PROVIDED MATERIAL
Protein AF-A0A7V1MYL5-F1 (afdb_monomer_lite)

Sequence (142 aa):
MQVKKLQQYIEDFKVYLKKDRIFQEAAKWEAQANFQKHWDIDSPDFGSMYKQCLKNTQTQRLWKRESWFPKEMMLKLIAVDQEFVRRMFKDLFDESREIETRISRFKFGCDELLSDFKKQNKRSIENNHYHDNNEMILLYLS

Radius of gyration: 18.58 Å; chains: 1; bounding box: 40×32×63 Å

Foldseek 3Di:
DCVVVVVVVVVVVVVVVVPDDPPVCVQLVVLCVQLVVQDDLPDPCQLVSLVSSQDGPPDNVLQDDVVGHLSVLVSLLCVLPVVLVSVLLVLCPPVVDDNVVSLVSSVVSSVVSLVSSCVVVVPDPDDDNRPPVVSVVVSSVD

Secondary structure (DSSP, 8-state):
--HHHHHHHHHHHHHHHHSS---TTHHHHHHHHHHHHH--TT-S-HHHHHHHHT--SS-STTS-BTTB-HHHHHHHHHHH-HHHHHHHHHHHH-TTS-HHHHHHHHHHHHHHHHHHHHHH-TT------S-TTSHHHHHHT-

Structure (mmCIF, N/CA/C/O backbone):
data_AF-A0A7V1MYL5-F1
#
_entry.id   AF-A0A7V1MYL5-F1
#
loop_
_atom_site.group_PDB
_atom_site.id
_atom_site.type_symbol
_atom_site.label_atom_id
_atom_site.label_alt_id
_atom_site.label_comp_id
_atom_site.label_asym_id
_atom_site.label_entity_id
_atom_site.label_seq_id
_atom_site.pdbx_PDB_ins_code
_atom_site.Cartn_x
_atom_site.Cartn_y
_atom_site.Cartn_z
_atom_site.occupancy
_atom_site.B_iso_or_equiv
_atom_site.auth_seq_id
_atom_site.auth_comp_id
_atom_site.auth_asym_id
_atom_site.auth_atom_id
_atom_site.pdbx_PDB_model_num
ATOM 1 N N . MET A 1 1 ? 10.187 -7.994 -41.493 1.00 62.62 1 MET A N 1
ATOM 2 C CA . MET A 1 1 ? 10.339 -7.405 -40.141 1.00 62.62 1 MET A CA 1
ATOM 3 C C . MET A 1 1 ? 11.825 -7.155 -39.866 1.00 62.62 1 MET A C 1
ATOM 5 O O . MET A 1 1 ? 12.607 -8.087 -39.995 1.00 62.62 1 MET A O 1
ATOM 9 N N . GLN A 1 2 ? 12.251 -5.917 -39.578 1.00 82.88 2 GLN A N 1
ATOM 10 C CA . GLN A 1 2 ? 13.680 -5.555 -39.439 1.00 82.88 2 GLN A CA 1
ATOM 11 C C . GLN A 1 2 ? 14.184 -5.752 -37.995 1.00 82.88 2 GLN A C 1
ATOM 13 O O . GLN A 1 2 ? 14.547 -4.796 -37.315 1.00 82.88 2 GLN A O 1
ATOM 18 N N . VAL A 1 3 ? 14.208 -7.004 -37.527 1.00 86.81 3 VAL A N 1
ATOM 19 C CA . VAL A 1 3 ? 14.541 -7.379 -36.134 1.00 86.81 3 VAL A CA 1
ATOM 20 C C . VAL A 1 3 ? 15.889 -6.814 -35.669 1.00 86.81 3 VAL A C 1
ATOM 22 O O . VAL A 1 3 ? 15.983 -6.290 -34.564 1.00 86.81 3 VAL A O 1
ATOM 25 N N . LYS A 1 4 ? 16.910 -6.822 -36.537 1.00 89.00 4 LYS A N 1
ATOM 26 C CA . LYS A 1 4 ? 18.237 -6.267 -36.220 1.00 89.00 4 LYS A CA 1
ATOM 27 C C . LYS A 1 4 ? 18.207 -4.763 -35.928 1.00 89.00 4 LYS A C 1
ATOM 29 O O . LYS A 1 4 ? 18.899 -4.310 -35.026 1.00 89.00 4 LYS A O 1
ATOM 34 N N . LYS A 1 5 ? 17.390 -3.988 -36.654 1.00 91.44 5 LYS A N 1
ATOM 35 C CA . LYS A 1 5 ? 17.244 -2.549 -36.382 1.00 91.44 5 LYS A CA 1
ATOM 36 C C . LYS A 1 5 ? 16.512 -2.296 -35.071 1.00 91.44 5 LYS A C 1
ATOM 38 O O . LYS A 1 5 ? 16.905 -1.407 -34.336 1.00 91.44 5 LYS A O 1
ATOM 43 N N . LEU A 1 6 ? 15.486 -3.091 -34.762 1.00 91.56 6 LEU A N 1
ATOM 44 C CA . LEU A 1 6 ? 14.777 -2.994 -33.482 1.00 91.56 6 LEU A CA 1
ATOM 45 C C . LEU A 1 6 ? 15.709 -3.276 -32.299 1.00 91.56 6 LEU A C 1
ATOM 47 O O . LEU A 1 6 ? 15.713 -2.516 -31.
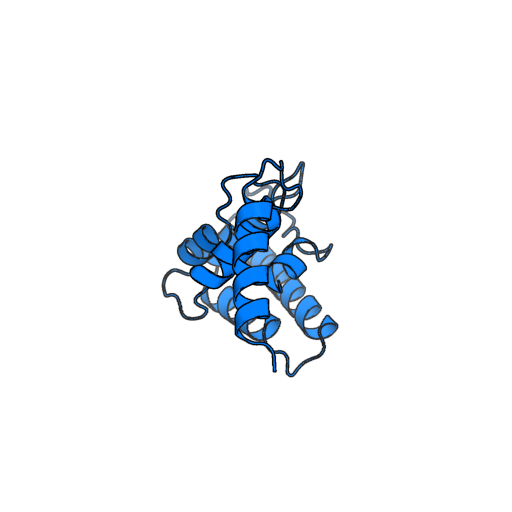340 1.00 91.56 6 LEU A O 1
ATOM 51 N N . GLN A 1 7 ? 16.533 -4.322 -32.389 1.00 94.06 7 GLN A N 1
ATOM 52 C CA . GLN A 1 7 ? 17.536 -4.629 -31.364 1.00 94.06 7 GLN A CA 1
ATOM 53 C C . GLN A 1 7 ? 18.543 -3.488 -31.198 1.00 94.06 7 GLN A C 1
ATOM 55 O O . GLN A 1 7 ? 18.810 -3.085 -30.070 1.00 94.06 7 GLN A O 1
ATOM 60 N N . GLN A 1 8 ? 19.032 -2.914 -32.303 1.00 94.69 8 GLN A N 1
ATOM 61 C CA . GLN A 1 8 ? 19.920 -1.752 -32.245 1.00 94.69 8 GLN A CA 1
ATOM 62 C C . GLN A 1 8 ? 19.246 -0.555 -31.560 1.00 94.69 8 GLN A C 1
ATOM 64 O O . GLN A 1 8 ? 19.825 0.019 -30.646 1.00 94.69 8 GLN A O 1
ATOM 69 N N . TYR A 1 9 ? 18.002 -0.227 -31.925 1.00 93.88 9 TYR A N 1
ATOM 70 C CA . TYR A 1 9 ? 17.264 0.868 -31.290 1.00 93.88 9 TYR A CA 1
ATOM 71 C C . TYR A 1 9 ? 17.023 0.639 -29.793 1.00 93.88 9 TYR A C 1
ATOM 73 O O . TYR A 1 9 ? 17.057 1.598 -29.026 1.00 93.88 9 TYR A O 1
ATOM 81 N N . ILE A 1 10 ? 16.813 -0.608 -29.356 1.00 92.06 10 ILE A N 1
ATOM 82 C CA . ILE A 1 10 ? 16.709 -0.948 -27.929 1.00 92.06 10 ILE A CA 1
ATOM 83 C C . ILE A 1 10 ? 18.030 -0.659 -27.208 1.00 92.06 10 ILE A C 1
ATOM 85 O O . ILE A 1 10 ? 18.016 -0.057 -26.134 1.00 92.06 10 ILE A O 1
ATOM 89 N N . GLU A 1 11 ? 19.166 -1.066 -27.776 1.00 94.12 11 GLU A N 1
ATOM 90 C CA . GLU A 1 11 ? 20.478 -0.819 -27.165 1.00 94.12 11 GLU A CA 1
ATOM 91 C C . GLU A 1 11 ? 20.837 0.672 -27.154 1.00 94.12 11 GLU A C 1
ATOM 93 O O . GLU A 1 11 ? 21.241 1.198 -26.114 1.00 94.12 11 GLU A O 1
ATOM 98 N N . ASP A 1 12 ? 20.586 1.386 -28.252 1.00 91.06 12 ASP A N 1
ATOM 99 C CA . ASP A 1 12 ? 20.787 2.835 -28.337 1.00 91.06 12 ASP A CA 1
ATOM 100 C C . ASP A 1 12 ? 19.919 3.573 -27.309 1.00 91.06 12 ASP A C 1
ATOM 102 O O . ASP A 1 12 ? 20.387 4.496 -26.637 1.00 91.06 12 ASP A O 1
ATOM 106 N N . PHE A 1 13 ? 18.670 3.133 -27.121 1.00 85.44 13 PHE A N 1
ATOM 107 C CA . PHE A 1 13 ? 17.770 3.697 -26.119 1.00 85.44 13 PHE A CA 1
ATOM 108 C C . PHE A 1 13 ? 18.252 3.424 -24.688 1.00 85.44 13 PHE A C 1
ATOM 110 O O . PHE A 1 13 ? 18.235 4.329 -23.856 1.00 85.44 13 PHE A O 1
ATOM 117 N N . LYS A 1 14 ? 18.764 2.224 -24.384 1.00 84.94 14 LYS A N 1
ATOM 118 C CA . LYS A 1 14 ? 19.378 1.927 -23.074 1.00 84.94 14 LYS A CA 1
ATOM 119 C C . LYS A 1 14 ? 20.594 2.811 -22.796 1.00 84.94 14 LYS A C 1
ATOM 121 O O . LYS A 1 14 ? 20.777 3.252 -21.663 1.00 84.94 14 LYS A O 1
ATOM 126 N N . VAL A 1 15 ? 21.433 3.065 -23.803 1.00 86.38 15 VAL A N 1
ATOM 127 C CA . VAL A 1 15 ? 22.581 3.983 -23.687 1.00 86.38 15 VAL A CA 1
ATOM 128 C C . VAL A 1 15 ? 22.099 5.417 -23.477 1.00 86.38 15 VAL A C 1
ATOM 130 O O . VAL A 1 15 ? 22.614 6.111 -22.601 1.00 86.38 15 VAL A O 1
ATOM 133 N N . TYR A 1 16 ? 21.078 5.841 -24.223 1.00 82.31 16 TYR A N 1
ATOM 134 C CA . TYR A 1 16 ? 20.434 7.141 -24.059 1.00 82.31 16 TYR A CA 1
ATOM 135 C C . TYR A 1 16 ? 19.884 7.338 -22.639 1.00 82.31 16 TYR A C 1
ATOM 137 O O . TYR A 1 16 ? 20.149 8.370 -22.030 1.00 82.31 16 TYR A O 1
ATOM 145 N N . LEU A 1 17 ? 19.209 6.335 -22.066 1.00 73.81 17 LEU A N 1
ATOM 146 C CA . LEU A 1 17 ? 18.688 6.388 -20.693 1.00 73.81 17 LEU A CA 1
ATOM 147 C C . LEU A 1 17 ? 19.784 6.573 -19.629 1.00 73.81 17 LEU A C 1
ATOM 149 O O . LEU A 1 17 ? 19.512 7.133 -18.571 1.00 73.81 17 LEU A O 1
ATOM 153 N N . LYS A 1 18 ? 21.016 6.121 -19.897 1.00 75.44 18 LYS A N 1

YOUR TASK
Lines from the beginning of the data above through the line containing "ATOM 3 C C ." are to be returned exactly, and no others.

ANSWER TO THIS PROBLEM
Protein AF-A0A7V1MYL5-F1 (afdb_monomer_lite)

Sequence (142 aa):
MQVKKLQQYIEDFKVYLKKDRIFQEAAKWEAQANFQKHWDIDSPDFGSMYKQCLKNTQTQRLWKRESWFPKEMMLKLIAVDQEFVRRMFKDLFDESREIETRISRFKFGCDELLSDFKKQNKRSIENNHYHDNNEMILLYLS

Radius of gyration: 18.58 Å; chains: 1; bounding box: 40×32×63 Å

Foldseek 3Di:
DCVVVVVVVVVVVVVVVVPDDPPVCVQLVVLCVQLVVQDDLPDPCQLVSLVSSQDGPPDNVLQDDVVGHLSVLVSLLCVLPVVLVSVLLVLCPPVVDDNVVSLVSSVVSSVVSLVSSCVVVVPDPDDDNRPPVVSVVVSSVD

Secondary structure (DSSP, 8-state):
--HHHHHHHHHHHHHHHHSS---TTHHHHHHHHHHHHH--TT-S-HHHHHHHHT--SS-STTS-BTTB-HHHHHHHHHHH-HHHHHHHHHHHH-TTS-HHHHHHHHHHHHHHHHHHHHHH-TT------S-TTSHHHHHHT-

Structure (mmCIF, N/CA/C/O backbone):
data_AF-A0A7V1MYL5-F1
#
_entry.id   AF-A0A7V1MYL5-F1
#
loop_
_atom_site.group_PDB
_atom_site.id
_atom_site.type_symbol
_atom_site.label_atom_id
_atom_site.label_alt_id
_atom_site.label_comp_id
_atom_site.label_asym_id
_atom_site.label_entity_id
_atom_site.label_seq_id
_atom_site.pdbx_PDB_ins_code
_atom_site.Cartn_x
_atom_site.Cartn_y
_atom_site.Cartn_z
_atom_site.occupancy
_atom_site.B_iso_or_equiv
_atom_site.auth_seq_id
_atom_site.auth_comp_id
_atom_site.auth_asym_id
_atom_site.auth_atom_id
_atom_site.pdbx_PDB_model_num
ATOM 1 N N . MET A 1 1 ? 10.187 -7.994 -41.493 1.00 62.62 1 MET A N 1
ATOM 2 C CA . MET A 1 1 ? 10.339 -7.405 -40.141 1.00 62.62 1 MET A CA 1
ATOM 3 C C . MET A 1 1 ? 11.825 -7.155 -39.866 1.00 62.62 1 MET A C 1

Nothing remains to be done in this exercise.